_TASK DESCRIPTION_: Go from the first line below to the one with "ATOM 1 N N ." and print each line exactly.

_MATERIAL PROVIDED_:
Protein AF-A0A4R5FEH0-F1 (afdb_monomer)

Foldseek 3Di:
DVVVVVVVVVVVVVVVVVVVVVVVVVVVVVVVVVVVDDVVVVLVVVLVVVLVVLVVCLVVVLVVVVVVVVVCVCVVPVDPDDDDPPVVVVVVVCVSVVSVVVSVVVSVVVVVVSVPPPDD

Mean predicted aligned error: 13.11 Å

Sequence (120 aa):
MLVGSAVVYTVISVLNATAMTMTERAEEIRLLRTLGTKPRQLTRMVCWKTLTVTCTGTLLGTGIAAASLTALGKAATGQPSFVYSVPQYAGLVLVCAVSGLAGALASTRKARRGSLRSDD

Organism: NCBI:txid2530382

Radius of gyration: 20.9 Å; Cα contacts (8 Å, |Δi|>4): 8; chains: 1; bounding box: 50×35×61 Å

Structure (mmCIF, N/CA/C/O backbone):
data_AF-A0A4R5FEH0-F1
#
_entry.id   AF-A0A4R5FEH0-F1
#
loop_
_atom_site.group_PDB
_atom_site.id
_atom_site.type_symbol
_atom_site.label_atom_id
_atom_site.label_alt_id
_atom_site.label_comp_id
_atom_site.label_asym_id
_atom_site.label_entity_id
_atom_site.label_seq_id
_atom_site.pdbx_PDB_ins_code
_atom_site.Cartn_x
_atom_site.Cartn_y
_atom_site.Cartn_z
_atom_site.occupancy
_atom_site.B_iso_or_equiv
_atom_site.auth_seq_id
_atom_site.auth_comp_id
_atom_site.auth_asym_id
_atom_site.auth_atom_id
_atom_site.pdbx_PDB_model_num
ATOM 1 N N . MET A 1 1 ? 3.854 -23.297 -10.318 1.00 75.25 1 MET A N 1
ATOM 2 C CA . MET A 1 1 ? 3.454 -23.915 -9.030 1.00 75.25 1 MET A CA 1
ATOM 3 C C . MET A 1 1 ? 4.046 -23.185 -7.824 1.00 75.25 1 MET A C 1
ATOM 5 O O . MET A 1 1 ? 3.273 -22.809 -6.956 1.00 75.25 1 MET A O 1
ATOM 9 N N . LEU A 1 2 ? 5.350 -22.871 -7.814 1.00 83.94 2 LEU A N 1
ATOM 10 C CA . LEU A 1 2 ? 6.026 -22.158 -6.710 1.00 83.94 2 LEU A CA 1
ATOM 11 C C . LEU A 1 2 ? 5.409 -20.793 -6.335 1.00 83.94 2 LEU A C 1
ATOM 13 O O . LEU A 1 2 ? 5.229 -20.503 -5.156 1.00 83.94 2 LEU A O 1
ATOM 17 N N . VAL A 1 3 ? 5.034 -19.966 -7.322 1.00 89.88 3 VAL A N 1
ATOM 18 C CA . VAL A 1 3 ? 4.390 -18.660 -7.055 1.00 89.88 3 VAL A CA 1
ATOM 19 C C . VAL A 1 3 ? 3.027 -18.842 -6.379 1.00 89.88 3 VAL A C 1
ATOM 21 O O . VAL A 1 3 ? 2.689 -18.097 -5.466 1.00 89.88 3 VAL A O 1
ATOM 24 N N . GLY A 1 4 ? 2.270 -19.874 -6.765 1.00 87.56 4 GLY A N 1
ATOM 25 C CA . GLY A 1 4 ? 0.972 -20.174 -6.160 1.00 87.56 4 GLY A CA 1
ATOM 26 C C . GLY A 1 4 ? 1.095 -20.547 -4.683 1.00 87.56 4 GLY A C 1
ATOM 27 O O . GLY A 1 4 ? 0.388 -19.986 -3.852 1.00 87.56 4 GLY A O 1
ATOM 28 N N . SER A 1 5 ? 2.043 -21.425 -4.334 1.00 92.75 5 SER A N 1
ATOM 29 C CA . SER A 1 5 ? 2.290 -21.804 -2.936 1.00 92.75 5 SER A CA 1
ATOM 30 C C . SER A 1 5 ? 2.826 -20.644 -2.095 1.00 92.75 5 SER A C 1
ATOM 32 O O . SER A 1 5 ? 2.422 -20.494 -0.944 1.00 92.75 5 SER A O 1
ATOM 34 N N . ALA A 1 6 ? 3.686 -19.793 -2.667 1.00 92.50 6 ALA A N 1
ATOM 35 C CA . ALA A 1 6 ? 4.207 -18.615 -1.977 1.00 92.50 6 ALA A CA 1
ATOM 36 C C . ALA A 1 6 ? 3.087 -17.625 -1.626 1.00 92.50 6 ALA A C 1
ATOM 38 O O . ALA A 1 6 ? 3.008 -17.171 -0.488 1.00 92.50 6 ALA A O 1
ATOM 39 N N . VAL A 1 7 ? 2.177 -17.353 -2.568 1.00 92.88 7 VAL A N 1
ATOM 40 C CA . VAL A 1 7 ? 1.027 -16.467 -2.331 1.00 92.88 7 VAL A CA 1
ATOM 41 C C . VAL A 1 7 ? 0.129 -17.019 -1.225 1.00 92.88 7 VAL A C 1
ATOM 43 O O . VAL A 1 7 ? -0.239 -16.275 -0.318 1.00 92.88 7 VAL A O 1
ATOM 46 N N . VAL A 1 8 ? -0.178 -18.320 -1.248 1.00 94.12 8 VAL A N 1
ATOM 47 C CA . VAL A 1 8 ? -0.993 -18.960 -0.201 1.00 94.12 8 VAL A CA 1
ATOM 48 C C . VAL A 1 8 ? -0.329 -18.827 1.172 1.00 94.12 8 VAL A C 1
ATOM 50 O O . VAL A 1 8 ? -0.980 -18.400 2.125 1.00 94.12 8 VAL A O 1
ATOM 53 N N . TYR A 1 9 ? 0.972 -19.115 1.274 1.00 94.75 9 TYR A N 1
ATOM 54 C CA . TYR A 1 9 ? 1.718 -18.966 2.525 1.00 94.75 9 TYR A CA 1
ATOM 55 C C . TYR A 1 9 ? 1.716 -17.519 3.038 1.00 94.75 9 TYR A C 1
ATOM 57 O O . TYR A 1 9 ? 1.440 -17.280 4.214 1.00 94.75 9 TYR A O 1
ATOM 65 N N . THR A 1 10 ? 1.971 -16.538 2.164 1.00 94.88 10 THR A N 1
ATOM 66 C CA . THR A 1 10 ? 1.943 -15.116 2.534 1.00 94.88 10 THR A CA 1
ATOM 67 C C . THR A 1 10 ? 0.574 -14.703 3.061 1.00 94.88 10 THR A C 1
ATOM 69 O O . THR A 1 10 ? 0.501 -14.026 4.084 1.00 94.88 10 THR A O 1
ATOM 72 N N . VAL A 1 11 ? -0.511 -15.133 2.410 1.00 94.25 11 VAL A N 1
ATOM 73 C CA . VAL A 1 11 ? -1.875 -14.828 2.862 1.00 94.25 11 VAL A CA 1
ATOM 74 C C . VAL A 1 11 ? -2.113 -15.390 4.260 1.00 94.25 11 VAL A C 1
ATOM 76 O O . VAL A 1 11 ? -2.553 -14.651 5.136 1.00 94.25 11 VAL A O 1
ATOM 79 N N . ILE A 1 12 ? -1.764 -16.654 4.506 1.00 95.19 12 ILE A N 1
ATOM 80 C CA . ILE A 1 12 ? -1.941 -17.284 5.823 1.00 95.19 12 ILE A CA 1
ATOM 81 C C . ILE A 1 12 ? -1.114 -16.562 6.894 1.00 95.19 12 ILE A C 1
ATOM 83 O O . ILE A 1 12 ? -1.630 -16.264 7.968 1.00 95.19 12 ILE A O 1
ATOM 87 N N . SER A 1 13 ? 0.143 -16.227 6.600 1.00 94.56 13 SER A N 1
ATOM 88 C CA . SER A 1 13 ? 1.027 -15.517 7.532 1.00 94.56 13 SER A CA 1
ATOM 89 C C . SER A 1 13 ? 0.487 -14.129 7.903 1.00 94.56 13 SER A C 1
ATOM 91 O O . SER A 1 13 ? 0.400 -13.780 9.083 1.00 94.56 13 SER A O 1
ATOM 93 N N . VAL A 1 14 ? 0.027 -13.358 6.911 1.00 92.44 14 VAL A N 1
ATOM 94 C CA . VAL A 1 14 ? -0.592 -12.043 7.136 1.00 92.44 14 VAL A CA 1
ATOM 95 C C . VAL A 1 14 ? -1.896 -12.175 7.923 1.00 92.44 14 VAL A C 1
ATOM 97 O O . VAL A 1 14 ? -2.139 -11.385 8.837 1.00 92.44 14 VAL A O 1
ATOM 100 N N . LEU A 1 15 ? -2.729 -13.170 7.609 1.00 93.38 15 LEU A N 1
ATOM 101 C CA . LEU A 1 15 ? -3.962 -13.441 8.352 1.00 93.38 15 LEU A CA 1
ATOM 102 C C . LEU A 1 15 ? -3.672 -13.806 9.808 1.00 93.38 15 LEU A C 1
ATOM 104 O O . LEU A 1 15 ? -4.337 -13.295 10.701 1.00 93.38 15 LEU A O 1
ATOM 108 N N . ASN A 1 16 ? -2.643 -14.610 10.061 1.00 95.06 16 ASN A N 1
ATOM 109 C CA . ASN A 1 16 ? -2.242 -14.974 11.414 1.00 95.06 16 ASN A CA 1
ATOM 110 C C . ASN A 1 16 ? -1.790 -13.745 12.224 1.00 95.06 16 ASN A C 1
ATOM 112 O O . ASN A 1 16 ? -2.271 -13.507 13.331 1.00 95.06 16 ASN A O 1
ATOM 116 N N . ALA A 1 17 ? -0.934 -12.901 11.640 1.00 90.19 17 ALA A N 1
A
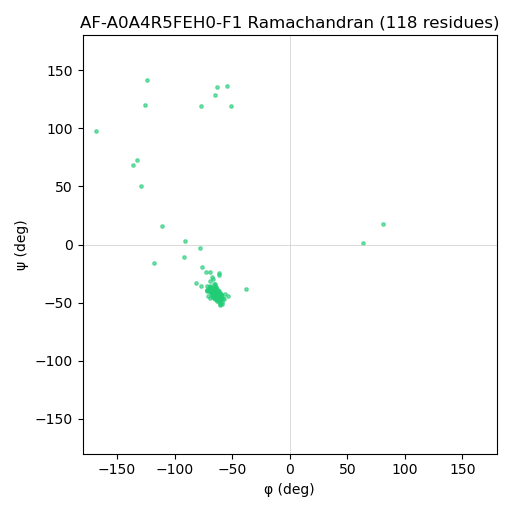TOM 117 C CA . ALA A 1 17 ? -0.471 -11.676 12.292 1.00 90.19 17 ALA A CA 1
ATOM 118 C C . ALA A 1 17 ? -1.611 -10.673 12.536 1.00 90.19 17 ALA A C 1
ATOM 120 O O . ALA A 1 17 ? -1.695 -10.035 13.590 1.00 90.19 17 ALA A O 1
ATOM 121 N N . THR A 1 18 ? -2.515 -10.529 11.564 1.00 87.44 18 THR A N 1
ATOM 122 C CA . THR A 1 18 ? -3.672 -9.638 11.704 1.00 87.44 18 THR A CA 1
ATOM 123 C C . THR A 1 18 ? -4.674 -10.163 12.724 1.00 87.44 18 THR A C 1
ATOM 125 O O . THR A 1 18 ? -5.173 -9.359 13.505 1.00 87.44 18 THR A O 1
ATOM 128 N N . ALA A 1 19 ? -4.915 -11.474 12.792 1.00 87.31 19 ALA A N 1
ATOM 129 C CA . ALA A 1 19 ? -5.764 -12.087 13.811 1.00 87.31 19 ALA A CA 1
ATOM 130 C C . ALA A 1 19 ? -5.235 -11.804 15.224 1.00 87.31 19 ALA A C 1
ATOM 132 O O . ALA A 1 19 ? -5.980 -11.268 16.044 1.00 87.31 19 ALA A O 1
ATOM 133 N N . MET A 1 20 ? -3.940 -12.044 15.460 1.00 92.12 20 MET A N 1
ATOM 134 C CA . MET A 1 20 ? -3.278 -11.737 16.734 1.00 92.12 20 MET A CA 1
ATOM 135 C C . MET A 1 20 ? -3.395 -10.247 17.099 1.00 92.12 20 MET A C 1
ATOM 137 O O . MET A 1 20 ? -3.795 -9.889 18.205 1.00 92.12 20 MET A O 1
ATOM 141 N N . THR A 1 21 ? -3.144 -9.353 16.138 1.00 87.50 21 THR A N 1
ATOM 142 C CA . THR A 1 21 ? -3.239 -7.902 16.375 1.00 87.50 21 THR A CA
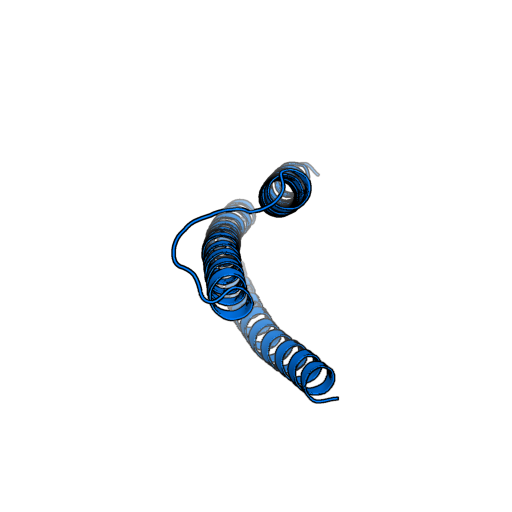 1
ATOM 143 C C . THR A 1 21 ? -4.674 -7.461 16.695 1.00 87.50 21 THR A C 1
ATOM 145 O O . THR A 1 21 ? -4.881 -6.501 17.439 1.00 87.50 21 THR A O 1
ATOM 148 N N . MET A 1 22 ? -5.687 -8.102 16.104 1.00 86.00 22 MET A N 1
ATOM 149 C CA . MET A 1 22 ? -7.090 -7.764 16.361 1.00 86.00 22 MET A CA 1
ATOM 150 C C . MET A 1 22 ? -7.528 -8.208 17.756 1.00 86.00 22 MET A C 1
ATOM 152 O O . MET A 1 22 ? -8.242 -7.453 18.415 1.00 86.00 22 MET A O 1
ATOM 156 N N . THR A 1 23 ? -7.082 -9.379 18.222 1.00 84.50 23 THR A N 1
ATOM 157 C CA . THR A 1 23 ? -7.383 -9.865 19.576 1.00 84.50 23 THR A CA 1
ATOM 158 C C . THR A 1 23 ? -6.755 -8.977 20.647 1.00 84.50 23 THR A C 1
ATOM 160 O O . THR A 1 23 ? -7.469 -8.521 21.536 1.00 84.50 23 THR A O 1
ATOM 163 N N . GLU A 1 24 ? -5.478 -8.615 20.503 1.00 84.12 24 GLU A N 1
ATOM 164 C CA . GLU A 1 24 ? -4.785 -7.717 21.443 1.00 84.12 24 GLU A CA 1
ATOM 165 C C . GLU A 1 24 ? -5.468 -6.344 21.534 1.00 84.12 24 GLU A C 1
ATOM 167 O O . GLU A 1 24 ? -5.738 -5.823 22.617 1.00 84.12 24 GLU A O 1
ATOM 172 N N . ARG A 1 25 ? -5.835 -5.761 20.385 1.00 83.19 25 ARG A N 1
ATOM 173 C CA . ARG A 1 25 ? -6.523 -4.463 20.368 1.00 83.19 25 ARG A CA 1
ATOM 174 C C . ARG A 1 25 ? -7.945 -4.535 20.907 1.00 83.19 25 ARG A C 1
ATOM 176 O O . ARG A 1 25 ? -8.426 -3.551 21.459 1.00 83.19 25 ARG A O 1
ATOM 183 N N . ALA A 1 26 ? -8.644 -5.655 20.737 1.00 80.81 26 ALA A N 1
ATOM 184 C CA . ALA A 1 26 ? -9.978 -5.822 21.303 1.00 80.81 26 ALA A CA 1
ATOM 185 C C . ALA A 1 26 ? -9.939 -5.810 22.841 1.00 80.81 26 ALA A C 1
ATOM 187 O O . ALA A 1 26 ? -10.839 -5.242 23.465 1.00 80.81 26 ALA A O 1
ATOM 188 N N . GLU A 1 27 ? -8.891 -6.374 23.442 1.00 83.25 27 GLU A N 1
ATOM 189 C CA . GLU A 1 27 ? -8.665 -6.339 24.889 1.00 83.25 27 GLU A CA 1
ATOM 190 C C . GLU A 1 27 ? -8.275 -4.944 25.383 1.00 83.25 27 GLU A C 1
ATOM 192 O O . GLU A 1 27 ? -8.890 -4.460 26.332 1.00 83.25 27 GLU A O 1
ATOM 197 N N . GLU A 1 28 ? -7.372 -4.238 24.691 1.00 79.25 28 GLU A N 1
ATOM 198 C CA . GLU A 1 28 ? -7.075 -2.825 24.993 1.00 79.25 28 GLU A CA 1
ATOM 199 C C . GLU A 1 28 ? -8.350 -1.970 25.001 1.00 79.25 28 GLU A C 1
ATOM 201 O O . GLU A 1 28 ? -8.575 -1.171 25.911 1.00 79.25 28 GLU A O 1
ATOM 206 N N . ILE A 1 29 ? -9.225 -2.154 24.007 1.00 78.94 29 ILE A N 1
ATOM 207 C CA . ILE A 1 29 ? -10.480 -1.401 23.903 1.00 78.94 29 ILE A CA 1
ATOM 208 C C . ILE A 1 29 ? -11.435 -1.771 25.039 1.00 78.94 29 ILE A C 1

_EXERCISE RESULT_:
Protein AF-A0A4R5FEH0-F1 (afdb_monomer)

Foldseek 3Di:
DVVVVVVVVVVVVVVVVVVVVVVVVVVVVVVVVVVVDDVVVVLVVVLVVVLVVLVVCLVVVLVVVVVVVVVCVCVVPVDPDDDDPPVVVVVVVCVSVVSVVVSVVVSVVVVVVSVPPPDD

Mean predicted aligned error: 13.11 Å

Sequence (120 aa):
MLVGSAVVYTVISVLNATAMTMTERAEEIRLLRTLGTKPRQLTRMVCWKTLTVTCTGTLLGTGIAAASLTALGKAATGQPSFVYSVPQYAGLVLVCAVSGLAGALASTRKARRGSLRSDD

Organism: NCBI:txid2530382

Radius of gyration: 20.9 Å; Cα contacts (8 Å, |Δi|>4): 8; chains: 1; bounding box: 50×35×61 Å

Structure (mmCIF, N/CA/C/O backbone):
data_AF-A0A4R5FEH0-F1
#
_entry.id   AF-A0A4R5FEH0-F1
#
loop_
_atom_site.group_PDB
_atom_site.id
_atom_site.type_symbol
_atom_site.label_atom_id
_atom_site.label_alt_id
_atom_site.label_comp_id
_atom_site.label_asym_id
_atom_site.label_entity_id
_atom_site.label_seq_id
_atom_site.pdbx_PDB_ins_code
_atom_site.Cartn_x
_atom_site.Cartn_y
_atom_site.Cartn_z
_atom_site.occupancy
_atom_site.B_iso_or_equiv
_atom_site.auth_seq_id
_atom_site.auth_comp_id
_atom_site.auth_asym_id
_atom_site.auth_atom_id
_atom_site.pdbx_PDB_model_num
ATOM 1 N N . MET A 1 1 ? 3.854 -23.297 -10.318 1.00 75.25 1 MET A N 1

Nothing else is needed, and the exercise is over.